Cory: Man, okay. I would I would focus on, and probably to speak to a lot of our listeners who have what we talked about earlier about coming out of legalism and whatnot, is oppressive systems, especially in church cultures, are always going to be driven by fear. And the kingdom of God obviously moves differently because it’s within, and it’s always revealing. Romans 14:7 or 17:14 is, it’s righteousness, peace, and joy. And I think, if you are holding on to any type of view of God or lens of God and it’s baked in any type of fear, then you know that’s not from the Spirit, because perfect love casts out all fear.
And I would ultimately say that lastly this story points to Christ even before his physical appearance because Christ is the true deliverer, who enters humanity’s oppression not to condemn humanity, but to liberate humanity. And I think if we can take anything from that story, that should be the story of our lives as we walk into people’s oppression and help liberate them because we are a resource of the source of Christ within us.
Anthony: I’m going to take that line with me. He’s the source. We’re the resource. And thanks be to God that he allows us, and allows not even the right word, in the overflow of his love, he just desires to be with us. Isn’t this the story of the Old Testament with the people of Israel that just kept messing things up, murmuring, and frustrated, and complaining and he just continues to be with them because this is the God who just refuses to be God without us.
And so, we get to join him in what he’s doing. And in this season of Ordinary time, friends, I want to leave you with this quote from one of my favorite contemporary theologians. Her name is Julie Canlis, and she says, “All of life is spiritual: work, bearing children, hobbies, friendship, repairing gutters, commuting. This is our worship, the offering of our everyday stuff to God.” Amen and amen.

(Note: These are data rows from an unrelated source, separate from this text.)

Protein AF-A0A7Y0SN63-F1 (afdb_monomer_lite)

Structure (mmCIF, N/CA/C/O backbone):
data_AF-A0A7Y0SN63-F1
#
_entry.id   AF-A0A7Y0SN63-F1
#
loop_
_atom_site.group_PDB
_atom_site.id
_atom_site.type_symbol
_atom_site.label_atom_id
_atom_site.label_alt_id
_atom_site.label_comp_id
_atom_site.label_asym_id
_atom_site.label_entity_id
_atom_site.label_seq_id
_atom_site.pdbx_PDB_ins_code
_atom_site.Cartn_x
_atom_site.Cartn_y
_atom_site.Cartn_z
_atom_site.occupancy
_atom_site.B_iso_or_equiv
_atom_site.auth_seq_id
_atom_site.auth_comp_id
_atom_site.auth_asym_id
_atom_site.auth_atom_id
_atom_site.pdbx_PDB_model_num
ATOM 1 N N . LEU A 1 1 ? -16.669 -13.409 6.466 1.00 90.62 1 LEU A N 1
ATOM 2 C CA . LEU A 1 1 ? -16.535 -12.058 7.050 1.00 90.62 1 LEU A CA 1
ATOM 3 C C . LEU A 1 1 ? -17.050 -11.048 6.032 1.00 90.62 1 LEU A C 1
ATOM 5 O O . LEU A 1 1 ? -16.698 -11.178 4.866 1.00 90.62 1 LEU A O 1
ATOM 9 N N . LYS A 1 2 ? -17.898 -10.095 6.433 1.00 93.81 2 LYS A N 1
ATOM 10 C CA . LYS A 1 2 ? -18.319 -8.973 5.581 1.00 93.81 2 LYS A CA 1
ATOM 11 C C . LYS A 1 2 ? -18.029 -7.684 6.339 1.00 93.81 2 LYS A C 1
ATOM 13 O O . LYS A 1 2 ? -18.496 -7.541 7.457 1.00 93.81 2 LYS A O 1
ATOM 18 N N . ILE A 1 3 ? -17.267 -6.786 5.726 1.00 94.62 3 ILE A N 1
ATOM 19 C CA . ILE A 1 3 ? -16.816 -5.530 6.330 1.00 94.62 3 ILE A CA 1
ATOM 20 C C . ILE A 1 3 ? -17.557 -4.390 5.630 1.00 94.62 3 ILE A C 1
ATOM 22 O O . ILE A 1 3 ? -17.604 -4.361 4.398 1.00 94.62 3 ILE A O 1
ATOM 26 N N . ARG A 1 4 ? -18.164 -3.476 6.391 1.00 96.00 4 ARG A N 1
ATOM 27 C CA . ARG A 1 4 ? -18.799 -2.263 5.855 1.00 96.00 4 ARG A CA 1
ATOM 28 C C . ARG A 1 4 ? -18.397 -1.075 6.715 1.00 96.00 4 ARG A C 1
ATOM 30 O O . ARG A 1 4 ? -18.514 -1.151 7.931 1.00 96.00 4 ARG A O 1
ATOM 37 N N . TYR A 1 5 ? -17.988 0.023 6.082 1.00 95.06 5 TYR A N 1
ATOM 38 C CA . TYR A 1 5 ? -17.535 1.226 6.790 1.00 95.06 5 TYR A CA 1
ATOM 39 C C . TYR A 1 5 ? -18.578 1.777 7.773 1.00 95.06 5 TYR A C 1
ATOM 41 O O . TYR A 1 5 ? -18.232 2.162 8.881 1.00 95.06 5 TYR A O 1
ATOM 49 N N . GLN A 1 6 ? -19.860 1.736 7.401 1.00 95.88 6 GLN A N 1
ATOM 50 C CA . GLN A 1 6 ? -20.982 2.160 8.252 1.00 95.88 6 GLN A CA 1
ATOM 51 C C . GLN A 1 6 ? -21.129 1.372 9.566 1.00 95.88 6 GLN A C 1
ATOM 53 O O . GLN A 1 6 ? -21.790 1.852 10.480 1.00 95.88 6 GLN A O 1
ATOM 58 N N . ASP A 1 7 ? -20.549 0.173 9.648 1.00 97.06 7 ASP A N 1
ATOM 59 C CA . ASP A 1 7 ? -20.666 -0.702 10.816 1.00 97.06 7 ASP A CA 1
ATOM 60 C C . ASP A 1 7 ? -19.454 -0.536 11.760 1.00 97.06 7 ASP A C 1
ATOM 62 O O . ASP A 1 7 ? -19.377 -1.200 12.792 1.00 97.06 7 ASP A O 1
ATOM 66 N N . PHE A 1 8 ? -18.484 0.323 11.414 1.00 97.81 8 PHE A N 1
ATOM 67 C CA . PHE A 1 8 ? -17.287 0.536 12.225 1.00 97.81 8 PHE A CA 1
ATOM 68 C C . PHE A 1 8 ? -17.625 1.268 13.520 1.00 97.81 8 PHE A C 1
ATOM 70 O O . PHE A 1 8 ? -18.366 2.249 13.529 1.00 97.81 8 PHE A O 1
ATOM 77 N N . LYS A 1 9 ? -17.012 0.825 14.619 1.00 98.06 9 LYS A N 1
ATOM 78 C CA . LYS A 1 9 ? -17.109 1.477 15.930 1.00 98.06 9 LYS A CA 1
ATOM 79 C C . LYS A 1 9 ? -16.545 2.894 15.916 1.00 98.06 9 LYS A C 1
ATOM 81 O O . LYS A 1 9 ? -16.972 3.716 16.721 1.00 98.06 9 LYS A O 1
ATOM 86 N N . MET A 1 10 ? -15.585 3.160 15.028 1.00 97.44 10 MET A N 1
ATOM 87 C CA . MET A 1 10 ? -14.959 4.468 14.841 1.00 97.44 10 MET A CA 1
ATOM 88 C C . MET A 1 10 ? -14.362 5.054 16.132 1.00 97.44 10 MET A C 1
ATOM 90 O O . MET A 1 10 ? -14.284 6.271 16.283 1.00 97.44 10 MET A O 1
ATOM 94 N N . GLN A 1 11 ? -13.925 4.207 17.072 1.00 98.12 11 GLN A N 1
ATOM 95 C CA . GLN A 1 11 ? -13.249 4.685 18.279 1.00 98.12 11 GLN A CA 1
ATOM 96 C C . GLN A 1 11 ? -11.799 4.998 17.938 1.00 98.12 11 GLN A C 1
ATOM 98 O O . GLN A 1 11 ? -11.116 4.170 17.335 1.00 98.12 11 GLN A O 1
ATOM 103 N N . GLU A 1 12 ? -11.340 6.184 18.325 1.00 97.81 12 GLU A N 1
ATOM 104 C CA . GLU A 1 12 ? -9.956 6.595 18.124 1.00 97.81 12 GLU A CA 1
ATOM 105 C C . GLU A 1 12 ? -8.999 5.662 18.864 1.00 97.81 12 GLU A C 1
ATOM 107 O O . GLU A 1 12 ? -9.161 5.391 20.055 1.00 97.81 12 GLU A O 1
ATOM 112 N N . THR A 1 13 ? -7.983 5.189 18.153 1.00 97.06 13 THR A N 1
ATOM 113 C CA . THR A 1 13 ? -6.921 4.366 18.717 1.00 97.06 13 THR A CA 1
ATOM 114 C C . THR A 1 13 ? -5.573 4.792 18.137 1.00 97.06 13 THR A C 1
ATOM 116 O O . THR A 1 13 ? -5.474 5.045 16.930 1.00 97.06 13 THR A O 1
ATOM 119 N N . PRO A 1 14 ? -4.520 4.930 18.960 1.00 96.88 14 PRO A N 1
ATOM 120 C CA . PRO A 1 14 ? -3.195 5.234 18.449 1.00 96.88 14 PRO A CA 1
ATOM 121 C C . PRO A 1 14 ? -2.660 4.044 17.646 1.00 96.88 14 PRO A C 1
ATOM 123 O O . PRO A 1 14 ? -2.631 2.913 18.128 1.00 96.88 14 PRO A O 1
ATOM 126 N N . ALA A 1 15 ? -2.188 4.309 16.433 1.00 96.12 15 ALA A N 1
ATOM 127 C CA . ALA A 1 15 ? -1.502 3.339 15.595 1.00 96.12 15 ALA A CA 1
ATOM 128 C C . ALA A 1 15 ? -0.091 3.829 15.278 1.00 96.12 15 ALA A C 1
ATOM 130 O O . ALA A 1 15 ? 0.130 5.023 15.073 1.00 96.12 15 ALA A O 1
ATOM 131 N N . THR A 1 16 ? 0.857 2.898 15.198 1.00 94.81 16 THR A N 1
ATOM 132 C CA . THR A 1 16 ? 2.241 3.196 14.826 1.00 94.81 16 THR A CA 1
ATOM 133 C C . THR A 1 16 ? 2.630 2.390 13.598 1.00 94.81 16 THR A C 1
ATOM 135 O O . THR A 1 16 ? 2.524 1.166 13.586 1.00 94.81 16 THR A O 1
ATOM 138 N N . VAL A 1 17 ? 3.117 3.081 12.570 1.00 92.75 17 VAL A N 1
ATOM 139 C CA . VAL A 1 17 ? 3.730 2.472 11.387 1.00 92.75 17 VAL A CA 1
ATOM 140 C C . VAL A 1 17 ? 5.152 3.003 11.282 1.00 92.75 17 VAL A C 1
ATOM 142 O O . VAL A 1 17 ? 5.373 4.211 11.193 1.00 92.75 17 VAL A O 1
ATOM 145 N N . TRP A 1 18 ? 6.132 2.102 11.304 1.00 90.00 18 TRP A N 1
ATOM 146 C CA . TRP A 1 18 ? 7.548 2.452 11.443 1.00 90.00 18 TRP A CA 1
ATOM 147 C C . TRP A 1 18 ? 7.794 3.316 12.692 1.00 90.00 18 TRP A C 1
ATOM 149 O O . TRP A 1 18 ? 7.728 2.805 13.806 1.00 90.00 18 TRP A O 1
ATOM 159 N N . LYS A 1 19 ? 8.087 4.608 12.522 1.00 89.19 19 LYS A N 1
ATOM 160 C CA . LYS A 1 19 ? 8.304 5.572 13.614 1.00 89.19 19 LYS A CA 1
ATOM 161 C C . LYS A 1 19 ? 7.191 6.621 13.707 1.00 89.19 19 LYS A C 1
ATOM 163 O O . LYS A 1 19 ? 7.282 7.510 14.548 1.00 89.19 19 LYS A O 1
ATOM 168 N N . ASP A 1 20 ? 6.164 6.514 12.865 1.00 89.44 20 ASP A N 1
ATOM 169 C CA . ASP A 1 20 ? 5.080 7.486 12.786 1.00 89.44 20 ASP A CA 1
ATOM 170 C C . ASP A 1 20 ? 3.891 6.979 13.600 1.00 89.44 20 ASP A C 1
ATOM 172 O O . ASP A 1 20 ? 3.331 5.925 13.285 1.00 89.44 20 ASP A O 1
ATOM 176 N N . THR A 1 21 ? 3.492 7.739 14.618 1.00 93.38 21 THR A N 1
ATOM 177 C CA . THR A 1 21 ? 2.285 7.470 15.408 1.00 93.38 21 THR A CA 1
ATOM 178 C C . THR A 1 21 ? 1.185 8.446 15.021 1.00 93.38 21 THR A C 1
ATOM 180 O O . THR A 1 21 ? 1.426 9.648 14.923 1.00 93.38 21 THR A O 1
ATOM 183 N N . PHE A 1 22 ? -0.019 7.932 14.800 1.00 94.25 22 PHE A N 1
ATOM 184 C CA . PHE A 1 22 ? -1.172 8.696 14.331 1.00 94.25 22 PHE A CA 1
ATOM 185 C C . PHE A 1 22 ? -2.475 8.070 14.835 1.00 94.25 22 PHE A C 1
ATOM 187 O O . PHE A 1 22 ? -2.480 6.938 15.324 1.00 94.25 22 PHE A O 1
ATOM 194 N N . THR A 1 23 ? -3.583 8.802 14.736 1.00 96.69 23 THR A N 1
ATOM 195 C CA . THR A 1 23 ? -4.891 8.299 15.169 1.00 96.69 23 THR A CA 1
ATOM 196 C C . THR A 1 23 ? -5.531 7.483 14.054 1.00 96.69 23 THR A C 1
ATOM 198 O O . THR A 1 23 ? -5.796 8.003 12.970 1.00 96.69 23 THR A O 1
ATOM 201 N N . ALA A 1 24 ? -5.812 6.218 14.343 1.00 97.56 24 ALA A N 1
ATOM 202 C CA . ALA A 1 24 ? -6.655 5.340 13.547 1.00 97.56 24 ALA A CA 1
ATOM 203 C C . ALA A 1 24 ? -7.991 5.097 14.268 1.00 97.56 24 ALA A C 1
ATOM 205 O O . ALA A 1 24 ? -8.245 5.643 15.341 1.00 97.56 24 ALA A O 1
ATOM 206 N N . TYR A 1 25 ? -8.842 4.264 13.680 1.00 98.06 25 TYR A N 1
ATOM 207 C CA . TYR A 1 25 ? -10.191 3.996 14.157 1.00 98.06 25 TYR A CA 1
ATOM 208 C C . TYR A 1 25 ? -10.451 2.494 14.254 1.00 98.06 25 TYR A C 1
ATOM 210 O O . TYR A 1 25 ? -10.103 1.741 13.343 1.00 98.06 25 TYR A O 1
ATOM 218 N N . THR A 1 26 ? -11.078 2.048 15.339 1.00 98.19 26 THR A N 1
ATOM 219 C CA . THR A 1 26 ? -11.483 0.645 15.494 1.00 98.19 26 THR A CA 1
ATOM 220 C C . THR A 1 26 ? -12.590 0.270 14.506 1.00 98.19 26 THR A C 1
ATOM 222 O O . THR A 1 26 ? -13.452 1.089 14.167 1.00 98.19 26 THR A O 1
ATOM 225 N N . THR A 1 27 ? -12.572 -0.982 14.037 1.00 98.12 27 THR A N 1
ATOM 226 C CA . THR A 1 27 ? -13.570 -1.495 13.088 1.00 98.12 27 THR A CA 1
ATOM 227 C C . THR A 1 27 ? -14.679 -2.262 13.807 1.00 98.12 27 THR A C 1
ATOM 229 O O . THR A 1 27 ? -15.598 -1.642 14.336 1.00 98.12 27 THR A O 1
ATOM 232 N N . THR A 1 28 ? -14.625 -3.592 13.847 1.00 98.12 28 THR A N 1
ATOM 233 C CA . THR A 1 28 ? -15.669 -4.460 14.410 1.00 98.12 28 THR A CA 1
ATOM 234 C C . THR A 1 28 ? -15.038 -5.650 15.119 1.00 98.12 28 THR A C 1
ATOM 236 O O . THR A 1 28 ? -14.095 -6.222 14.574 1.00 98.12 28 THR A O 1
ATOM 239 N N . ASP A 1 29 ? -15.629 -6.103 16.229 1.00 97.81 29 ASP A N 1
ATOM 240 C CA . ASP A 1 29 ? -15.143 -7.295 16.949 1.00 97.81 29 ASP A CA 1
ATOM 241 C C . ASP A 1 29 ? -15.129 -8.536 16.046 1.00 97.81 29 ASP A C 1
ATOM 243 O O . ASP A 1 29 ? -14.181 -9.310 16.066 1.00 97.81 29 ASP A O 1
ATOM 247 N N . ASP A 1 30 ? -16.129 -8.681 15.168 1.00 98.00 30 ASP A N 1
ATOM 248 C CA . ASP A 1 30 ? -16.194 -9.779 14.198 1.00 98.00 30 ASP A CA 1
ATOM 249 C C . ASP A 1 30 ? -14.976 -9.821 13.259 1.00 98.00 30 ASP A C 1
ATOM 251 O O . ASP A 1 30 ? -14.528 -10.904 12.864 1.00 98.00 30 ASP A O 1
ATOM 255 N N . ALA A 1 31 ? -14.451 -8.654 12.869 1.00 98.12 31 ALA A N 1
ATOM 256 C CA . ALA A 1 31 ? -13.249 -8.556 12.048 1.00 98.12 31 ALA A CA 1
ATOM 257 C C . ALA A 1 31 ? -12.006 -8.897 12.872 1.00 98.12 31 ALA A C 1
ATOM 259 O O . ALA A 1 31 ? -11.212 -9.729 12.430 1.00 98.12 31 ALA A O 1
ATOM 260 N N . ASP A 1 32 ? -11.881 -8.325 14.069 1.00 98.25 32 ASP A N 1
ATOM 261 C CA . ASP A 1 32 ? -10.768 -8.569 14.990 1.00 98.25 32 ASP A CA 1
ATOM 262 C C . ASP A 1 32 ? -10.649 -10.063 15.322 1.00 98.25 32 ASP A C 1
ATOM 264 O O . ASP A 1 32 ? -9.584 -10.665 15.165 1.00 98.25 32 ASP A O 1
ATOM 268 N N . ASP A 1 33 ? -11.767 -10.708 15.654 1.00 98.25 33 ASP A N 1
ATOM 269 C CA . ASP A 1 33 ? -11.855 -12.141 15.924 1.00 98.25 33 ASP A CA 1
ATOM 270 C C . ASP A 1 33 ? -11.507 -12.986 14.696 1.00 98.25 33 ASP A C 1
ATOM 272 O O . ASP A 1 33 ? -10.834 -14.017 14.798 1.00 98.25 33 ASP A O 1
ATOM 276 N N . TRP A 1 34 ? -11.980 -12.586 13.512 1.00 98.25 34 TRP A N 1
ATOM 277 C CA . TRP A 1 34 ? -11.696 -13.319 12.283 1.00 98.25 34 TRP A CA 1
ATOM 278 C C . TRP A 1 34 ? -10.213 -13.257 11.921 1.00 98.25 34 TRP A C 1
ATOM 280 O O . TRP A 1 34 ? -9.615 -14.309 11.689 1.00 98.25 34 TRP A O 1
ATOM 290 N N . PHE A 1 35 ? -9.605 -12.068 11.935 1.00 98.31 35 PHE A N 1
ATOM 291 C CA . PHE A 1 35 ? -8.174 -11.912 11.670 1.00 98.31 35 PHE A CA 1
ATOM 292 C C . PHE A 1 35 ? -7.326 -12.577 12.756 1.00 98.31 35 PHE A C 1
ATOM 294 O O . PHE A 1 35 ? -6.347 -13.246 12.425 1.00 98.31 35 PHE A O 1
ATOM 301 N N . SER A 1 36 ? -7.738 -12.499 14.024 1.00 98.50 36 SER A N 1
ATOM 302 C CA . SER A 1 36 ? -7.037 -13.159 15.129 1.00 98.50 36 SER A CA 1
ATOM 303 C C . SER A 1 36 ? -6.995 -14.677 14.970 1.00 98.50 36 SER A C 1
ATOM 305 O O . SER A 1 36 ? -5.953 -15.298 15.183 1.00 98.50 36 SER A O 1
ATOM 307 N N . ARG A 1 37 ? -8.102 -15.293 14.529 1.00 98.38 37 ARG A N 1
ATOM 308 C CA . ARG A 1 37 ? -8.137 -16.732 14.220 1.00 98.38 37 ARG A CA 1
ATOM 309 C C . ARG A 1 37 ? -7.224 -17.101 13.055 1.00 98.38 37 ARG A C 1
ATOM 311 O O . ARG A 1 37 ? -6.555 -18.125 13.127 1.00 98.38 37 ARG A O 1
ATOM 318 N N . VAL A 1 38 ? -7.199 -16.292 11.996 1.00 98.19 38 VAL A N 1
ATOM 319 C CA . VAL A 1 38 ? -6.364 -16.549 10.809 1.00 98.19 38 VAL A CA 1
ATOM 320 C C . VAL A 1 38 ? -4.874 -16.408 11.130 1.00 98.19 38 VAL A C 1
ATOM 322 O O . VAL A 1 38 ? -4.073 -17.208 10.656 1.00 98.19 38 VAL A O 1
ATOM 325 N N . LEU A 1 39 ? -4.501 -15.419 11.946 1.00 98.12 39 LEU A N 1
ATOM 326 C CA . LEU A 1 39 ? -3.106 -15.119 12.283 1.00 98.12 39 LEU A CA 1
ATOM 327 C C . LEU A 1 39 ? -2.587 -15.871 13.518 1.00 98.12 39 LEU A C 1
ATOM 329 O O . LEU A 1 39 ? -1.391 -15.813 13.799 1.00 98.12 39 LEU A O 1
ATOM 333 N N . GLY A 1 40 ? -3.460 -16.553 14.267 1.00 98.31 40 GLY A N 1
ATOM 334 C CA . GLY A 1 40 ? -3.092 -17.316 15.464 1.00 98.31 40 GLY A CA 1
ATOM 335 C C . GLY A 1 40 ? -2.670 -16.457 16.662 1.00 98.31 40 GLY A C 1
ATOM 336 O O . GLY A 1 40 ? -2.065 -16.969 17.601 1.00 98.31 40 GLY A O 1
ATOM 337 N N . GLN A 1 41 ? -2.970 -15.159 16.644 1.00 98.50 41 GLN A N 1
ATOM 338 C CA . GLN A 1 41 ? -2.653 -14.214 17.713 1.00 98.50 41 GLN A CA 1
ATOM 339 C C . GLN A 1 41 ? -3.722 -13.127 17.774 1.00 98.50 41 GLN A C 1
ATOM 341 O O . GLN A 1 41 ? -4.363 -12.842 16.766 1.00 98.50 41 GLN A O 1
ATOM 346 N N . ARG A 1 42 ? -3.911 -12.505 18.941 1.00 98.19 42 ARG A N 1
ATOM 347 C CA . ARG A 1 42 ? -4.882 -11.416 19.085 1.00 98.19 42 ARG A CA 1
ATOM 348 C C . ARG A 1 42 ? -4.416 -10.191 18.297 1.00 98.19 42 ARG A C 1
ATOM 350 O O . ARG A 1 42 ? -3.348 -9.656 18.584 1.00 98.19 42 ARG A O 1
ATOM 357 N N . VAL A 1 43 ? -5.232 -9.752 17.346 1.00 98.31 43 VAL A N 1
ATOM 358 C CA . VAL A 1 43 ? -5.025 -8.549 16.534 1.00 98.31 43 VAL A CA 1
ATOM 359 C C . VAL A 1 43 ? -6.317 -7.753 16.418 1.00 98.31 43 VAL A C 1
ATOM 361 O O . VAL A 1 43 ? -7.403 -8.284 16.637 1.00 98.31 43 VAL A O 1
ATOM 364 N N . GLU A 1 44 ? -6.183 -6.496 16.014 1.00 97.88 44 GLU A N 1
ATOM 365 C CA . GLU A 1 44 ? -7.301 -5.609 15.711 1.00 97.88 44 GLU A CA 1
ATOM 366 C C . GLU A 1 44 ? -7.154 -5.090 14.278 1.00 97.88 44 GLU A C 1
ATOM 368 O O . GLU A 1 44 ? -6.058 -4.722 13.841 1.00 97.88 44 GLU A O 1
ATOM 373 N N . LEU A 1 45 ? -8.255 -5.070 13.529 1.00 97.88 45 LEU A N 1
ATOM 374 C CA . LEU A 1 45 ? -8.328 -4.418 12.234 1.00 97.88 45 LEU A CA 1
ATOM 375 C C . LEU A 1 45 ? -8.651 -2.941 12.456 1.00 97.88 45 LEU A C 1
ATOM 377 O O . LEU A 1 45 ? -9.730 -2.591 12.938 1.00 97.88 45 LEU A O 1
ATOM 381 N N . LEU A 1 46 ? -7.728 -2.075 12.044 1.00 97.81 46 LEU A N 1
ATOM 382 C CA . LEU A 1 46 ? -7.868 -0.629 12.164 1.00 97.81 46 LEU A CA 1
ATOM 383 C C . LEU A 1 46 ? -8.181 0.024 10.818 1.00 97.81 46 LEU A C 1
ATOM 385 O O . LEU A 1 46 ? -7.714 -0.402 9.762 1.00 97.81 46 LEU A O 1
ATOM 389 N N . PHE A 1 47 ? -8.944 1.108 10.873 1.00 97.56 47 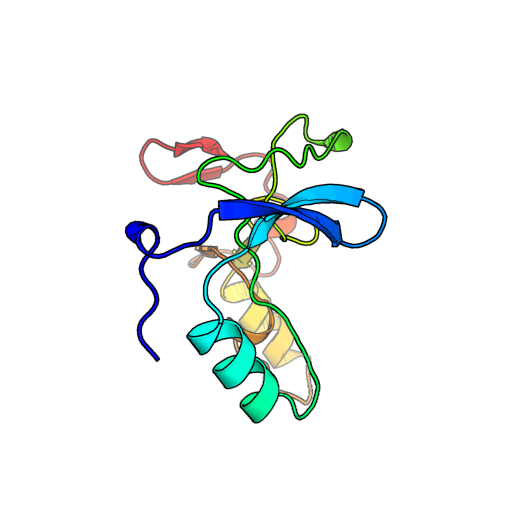PHE A N 1
ATOM 390 C CA . PHE A 1 47 ? -9.270 1.963 9.744 1.00 97.56 47 PHE A CA 1
ATOM 391 C C . PHE A 1 47 ? -8.543 3.301 9.872 1.00 97.56 47 PHE A C 1
ATOM 393 O O . PHE A 1 47 ? -8.534 3.907 10.936 1.00 97.56 47 PHE A O 1
ATOM 400 N N . SER A 1 48 ? -7.942 3.798 8.790 1.00 95.75 48 SER A N 1
ATOM 401 C CA . SER A 1 48 ? -7.221 5.081 8.805 1.00 95.75 48 SER A CA 1
ATOM 402 C C . SER A 1 48 ? -8.139 6.305 8.737 1.00 95.75 48 SER A C 1
ATOM 404 O O . SER A 1 48 ? -7.640 7.424 8.736 1.00 95.75 48 SER A O 1
ATOM 406 N N . GLY A 1 49 ? -9.457 6.112 8.631 1.00 94.88 49 GLY A N 1
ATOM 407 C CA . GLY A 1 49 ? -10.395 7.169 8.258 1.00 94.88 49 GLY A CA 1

Cory, thanks for being with us. You are a joy. May God continue to bless you, your family, and your participation in his ministry. I want to thank our team behind the podcast that make it possible, and as is our tradition here in Gospel Reverb, we want to end with a word of prayer, and we’d be delighted if you’d pray for us.
Cory: Yeah. I would love to. Before, before I jump into that, since I’m going close on prayer, I want to highlight that first conversation we had around Matthew 14 and Jesus multiplying the bread. I think the disciples were so rattled by prayer. They’re Jewish and they know how to pray, and this is one of the questions they asked Jesus on how to pray, because in a moment where he breaks bread and feeds 5,000 men, the only thing he said in prayer were thanks. And I think that’s a perfect way to close, in just a state of thankfulness.
And so, Jesus, we’re just thankful. I’m grateful for who you are, and I’m grateful that you continue to reveal your union. May people look within to find Christ instead of externally, because that’s where you are. And we love you; we thank you, and may your love continue to rule and reign in the lives of people as we love people the way that you have loved us. In Jesus’ name.
Anthony: Amen.
Small Group Discussion Questions
- Where in your life right now does it feel like God is unseen or silent — and how does this passage challenge that perspective?
- What does the courage of these women teach us about trusting God in situations where doing the right thing is costly or risky?
- Where else in the Bible do we see a ruler trying to destroy baby boys — and what happens next?
- How does knowing that “even when we cannot see Him, God is at work to rescue us” change the way we face fear, suffering, or uncertainty this week?